John also heard the records. "Leroy Carr was a favourite," (Document DOCD-5134, DOCD-5135, DOCD-5136, DOCD-5137, DOCD-5138, DOCD-5139, BDCD-6045, CBL-200039 he reflected, "and Blind Blake - boy, he sure played a mess of guitar. But you know who really knocked me out? Peatie Wheatstraw." (Document DOCD-5241, DOCD-5242, DOCD-5243, DOCD-5244, DOCD-5245, DOCD-5246, DOCD-5247,) The St.Louis singer`s sensitive moments had a great influence on John`s approach, as we discovered at the recording session the following evening.
John`s theory is similitudinous with many fine, creative blues artists: "You’ve got to make up the words as you go along. It`s got to come from the heart." He is a ceaseless creator of poetry about his own experience, nothing ever coming out quite the same way in any version of a particular tune, either his own or someone else`s.
Around 1947 Mercury records was on a blues kick, trying to get in on a highly disorganised and thoroughly exploited mania. Lightnin` Hopkins (Document DOCD-5609) recorded for them. So did Smokey Hogg and the early 1950s sax sensation, Joe Houston. It wasn`t a particularly happy collection but there were some good moments - Houston`s "Hard Time Baby Blues" (Mercury 8248), to cite one. John accompanied Smokey and cut one himself for them - "Got A Mean Woman" and "Kind Hearted BLues" (Mercury 8230). It was typical of the Tiny Webb or Pee Wee Crayton material of the time, from which Hogg intelligently borrowed as part of his modernisation campaign.
He is proud of the fact that he penned a hit, Floyd Dixon’s "Broken Hearted", in 1949. It was about the best thing Floyd ever cut. There is no telling how many records on which one may find John as an accompanist but he recalls several. It was at a Mercury session that a man named Amos (Hogg couldn`t recall his last name) approached him about recording for his Ootive label, asking him to record some down home blues. To John this meant the Country Blues, West Texas style.
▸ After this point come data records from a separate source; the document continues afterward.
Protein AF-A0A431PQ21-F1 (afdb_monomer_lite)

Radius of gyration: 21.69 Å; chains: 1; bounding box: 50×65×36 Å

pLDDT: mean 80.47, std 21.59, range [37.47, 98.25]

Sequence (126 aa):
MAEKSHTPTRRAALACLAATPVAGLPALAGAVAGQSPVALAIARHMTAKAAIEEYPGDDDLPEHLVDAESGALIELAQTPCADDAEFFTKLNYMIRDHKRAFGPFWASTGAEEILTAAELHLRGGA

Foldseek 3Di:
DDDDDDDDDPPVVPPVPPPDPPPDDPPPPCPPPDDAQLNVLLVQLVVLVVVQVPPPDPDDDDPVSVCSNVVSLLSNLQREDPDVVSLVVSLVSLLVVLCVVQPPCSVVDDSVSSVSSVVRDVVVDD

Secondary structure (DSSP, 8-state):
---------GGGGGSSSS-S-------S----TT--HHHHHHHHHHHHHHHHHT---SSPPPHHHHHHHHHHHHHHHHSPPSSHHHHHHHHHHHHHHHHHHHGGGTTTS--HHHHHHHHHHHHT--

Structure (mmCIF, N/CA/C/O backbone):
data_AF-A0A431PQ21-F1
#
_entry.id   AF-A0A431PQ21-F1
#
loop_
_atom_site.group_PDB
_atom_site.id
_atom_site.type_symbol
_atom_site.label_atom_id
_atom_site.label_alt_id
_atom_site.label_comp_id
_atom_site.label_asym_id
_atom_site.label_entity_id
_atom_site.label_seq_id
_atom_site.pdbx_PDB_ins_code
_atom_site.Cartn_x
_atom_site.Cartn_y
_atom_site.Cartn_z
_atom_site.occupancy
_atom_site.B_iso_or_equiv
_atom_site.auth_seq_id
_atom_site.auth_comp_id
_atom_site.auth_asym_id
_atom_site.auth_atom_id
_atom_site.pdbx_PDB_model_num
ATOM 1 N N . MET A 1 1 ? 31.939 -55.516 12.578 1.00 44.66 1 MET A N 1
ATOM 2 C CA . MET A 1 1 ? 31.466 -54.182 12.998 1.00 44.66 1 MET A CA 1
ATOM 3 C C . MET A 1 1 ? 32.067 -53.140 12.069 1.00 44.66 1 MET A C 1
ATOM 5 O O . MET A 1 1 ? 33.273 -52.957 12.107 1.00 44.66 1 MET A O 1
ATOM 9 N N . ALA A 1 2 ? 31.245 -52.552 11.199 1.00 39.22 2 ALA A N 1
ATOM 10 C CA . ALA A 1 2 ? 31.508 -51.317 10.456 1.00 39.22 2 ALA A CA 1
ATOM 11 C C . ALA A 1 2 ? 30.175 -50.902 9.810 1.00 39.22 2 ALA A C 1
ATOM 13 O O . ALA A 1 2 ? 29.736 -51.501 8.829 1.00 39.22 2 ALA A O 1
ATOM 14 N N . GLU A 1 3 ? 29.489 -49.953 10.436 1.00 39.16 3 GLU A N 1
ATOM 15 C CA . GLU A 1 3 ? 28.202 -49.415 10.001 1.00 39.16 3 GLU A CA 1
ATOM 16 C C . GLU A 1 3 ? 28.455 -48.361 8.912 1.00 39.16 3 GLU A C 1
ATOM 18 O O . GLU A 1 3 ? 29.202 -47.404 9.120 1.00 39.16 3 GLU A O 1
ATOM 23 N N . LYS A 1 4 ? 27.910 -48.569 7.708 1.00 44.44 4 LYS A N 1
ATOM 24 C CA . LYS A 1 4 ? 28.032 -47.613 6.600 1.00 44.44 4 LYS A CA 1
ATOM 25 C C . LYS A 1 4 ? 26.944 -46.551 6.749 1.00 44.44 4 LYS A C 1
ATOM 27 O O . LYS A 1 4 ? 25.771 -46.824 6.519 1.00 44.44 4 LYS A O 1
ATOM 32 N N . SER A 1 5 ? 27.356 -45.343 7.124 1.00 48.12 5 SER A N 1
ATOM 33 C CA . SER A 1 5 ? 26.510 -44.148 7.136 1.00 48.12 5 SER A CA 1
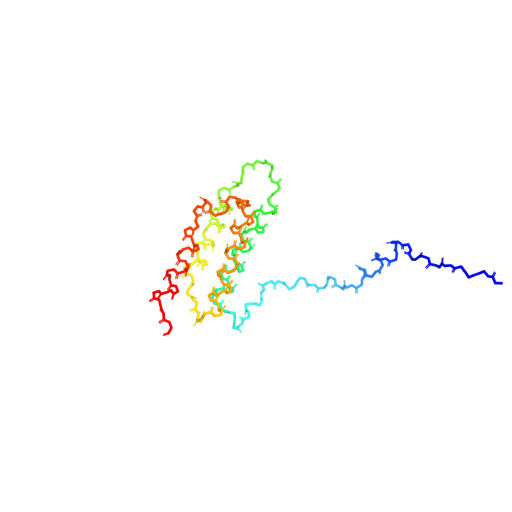ATOM 34 C C . SER A 1 5 ? 26.069 -43.802 5.709 1.00 48.12 5 SER A C 1
ATOM 36 O O . SER A 1 5 ? 26.893 -43.460 4.859 1.00 48.12 5 SER A O 1
ATOM 38 N N . HIS A 1 6 ? 24.772 -43.921 5.425 1.00 52.22 6 HIS A N 1
ATOM 39 C CA . HIS A 1 6 ? 24.176 -43.466 4.172 1.00 52.22 6 HIS A CA 1
ATOM 40 C C . HIS A 1 6 ? 23.804 -41.987 4.298 1.00 52.22 6 HIS A C 1
ATOM 42 O O . HIS A 1 6 ? 22.760 -41.637 4.840 1.00 52.22 6 HIS A O 1
ATOM 48 N N . THR A 1 7 ? 24.660 -41.105 3.785 1.00 52.56 7 THR A N 1
ATOM 49 C CA . THR A 1 7 ? 24.351 -39.680 3.608 1.00 52.56 7 THR A CA 1
ATOM 50 C C . THR A 1 7 ? 23.429 -39.508 2.392 1.00 52.56 7 THR A C 1
ATOM 52 O O . THR A 1 7 ? 23.865 -39.785 1.270 1.00 52.56 7 THR A O 1
ATOM 55 N N . PRO A 1 8 ? 22.172 -39.049 2.538 1.00 49.69 8 PRO A N 1
ATOM 56 C CA . PRO A 1 8 ? 21.321 -38.804 1.382 1.00 49.69 8 PRO A CA 1
ATOM 57 C C . PRO A 1 8 ? 21.826 -37.570 0.619 1.00 49.69 8 PRO A C 1
ATOM 59 O O . PRO A 1 8 ? 21.823 -36.442 1.107 1.00 49.69 8 PRO A O 1
ATOM 62 N N . THR A 1 9 ? 22.311 -37.806 -0.599 1.00 58.38 9 THR A N 1
ATOM 63 C CA . THR A 1 9 ? 22.808 -36.783 -1.527 1.00 58.38 9 THR A CA 1
ATOM 64 C C . THR A 1 9 ? 21.637 -35.982 -2.115 1.00 58.38 9 THR A C 1
ATOM 66 O O . THR A 1 9 ? 20.601 -36.552 -2.457 1.00 58.38 9 THR A O 1
ATOM 69 N N . ARG A 1 10 ? 21.820 -34.663 -2.296 1.00 54.25 10 ARG A N 1
ATOM 70 C CA . ARG A 1 10 ? 20.839 -33.641 -2.751 1.00 54.25 10 ARG A CA 1
ATOM 71 C C . ARG A 1 10 ? 20.020 -33.938 -4.028 1.00 54.25 10 ARG A C 1
ATOM 73 O O . ARG A 1 10 ? 19.153 -33.146 -4.375 1.00 54.25 10 ARG A O 1
ATOM 80 N N . ARG A 1 11 ? 20.238 -35.054 -4.727 1.00 49.94 11 ARG A N 1
ATOM 81 C CA . ARG A 1 11 ? 19.465 -35.448 -5.921 1.00 49.94 11 ARG A CA 1
ATOM 82 C C . ARG A 1 11 ? 18.116 -36.107 -5.618 1.00 49.94 11 ARG A C 1
ATOM 84 O O . ARG A 1 11 ? 17.268 -36.125 -6.500 1.00 49.94 11 ARG A O 1
ATOM 91 N N . ALA A 1 12 ? 17.877 -36.583 -4.395 1.00 46.97 12 ALA A N 1
ATOM 92 C CA . ALA A 1 12 ? 16.577 -37.157 -4.023 1.00 46.97 12 ALA A CA 1
ATOM 93 C C . ALA A 1 12 ? 15.478 -36.100 -3.771 1.00 46.97 12 ALA A C 1
ATOM 95 O O . ALA A 1 12 ? 14.300 -36.434 -3.772 1.00 46.97 12 ALA A O 1
ATOM 96 N N . ALA A 1 13 ? 15.836 -34.820 -3.607 1.00 49.44 13 ALA A N 1
ATOM 97 C CA . ALA A 1 13 ? 14.868 -33.748 -3.351 1.00 49.44 13 ALA A CA 1
ATOM 98 C C . ALA A 1 13 ? 14.146 -33.231 -4.616 1.00 49.44 13 ALA A C 1
ATOM 100 O O . ALA A 1 13 ? 13.179 -32.488 -4.499 1.00 49.44 13 ALA A O 1
ATOM 101 N N . LEU A 1 14 ? 14.582 -33.625 -5.820 1.00 49.00 14 LEU A N 1
ATOM 102 C CA . LEU A 1 14 ? 14.022 -33.140 -7.093 1.00 49.00 14 LEU A CA 1
ATOM 103 C C . LEU A 1 14 ? 12.989 -34.085 -7.733 1.00 49.00 14 LEU A C 1
ATOM 105 O O . LEU A 1 14 ? 12.389 -33.727 -8.740 1.00 49.00 14 LEU A O 1
ATOM 109 N N . ALA A 1 15 ? 12.737 -35.263 -7.155 1.00 45.78 15 ALA A N 1
ATOM 110 C CA . ALA A 1 15 ? 11.798 -36.243 -7.716 1.00 45.78 15 ALA A CA 1
ATOM 111 C C . ALA A 1 15 ? 10.372 -36.180 -7.122 1.00 45.78 15 ALA A C 1
ATOM 113 O O . ALA A 1 15 ? 9.486 -36.868 -7.615 1.00 45.78 15 ALA A O 1
ATOM 114 N N . CYS A 1 16 ? 10.118 -35.328 -6.119 1.00 42.50 16 CYS A N 1
ATOM 115 C CA . CYS A 1 16 ? 8.773 -35.104 -5.557 1.00 42.50 16 CYS A CA 1
ATOM 116 C C . CYS A 1 16 ? 8.068 -33.842 -6.095 1.00 42.50 16 CYS A C 1
ATOM 118 O O . CYS A 1 16 ? 7.057 -33.425 -5.542 1.00 42.50 16 CYS A O 1
ATOM 120 N N . LEU A 1 17 ? 8.574 -33.241 -7.176 1.00 47.19 17 LEU A N 1
ATOM 121 C CA . LEU A 1 17 ? 8.002 -32.044 -7.818 1.00 47.19 17 LEU A CA 1
ATOM 122 C C . LEU A 1 17 ? 7.435 -32.321 -9.222 1.00 47.19 17 LEU A C 1
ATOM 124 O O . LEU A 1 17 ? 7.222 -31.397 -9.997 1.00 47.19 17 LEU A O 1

John complied. He recorded at least three eximious blues, "Black Snake", "West Texas Blues" and "Worryin’ Blues". His wife, about whom he sings a warm adulation, "Sweet Little Pearline Blues", made him stop singing "Black Snake Blues" a long time ago. "I didn`t want him," she laughed, "singing about that other woman." Octive was never able to pay John, anything. Indeed, there were only 100 copies pressed, a fact which exposed, together with the quality of the music, should make Hogg`s records sought after collector`s items.
There are undoubtedly other John Hoggs around, maybe even in Walla Walla or Dulith, living, sometimes singing, anonymously here and there in the atomistic atmosphere of urban Americana.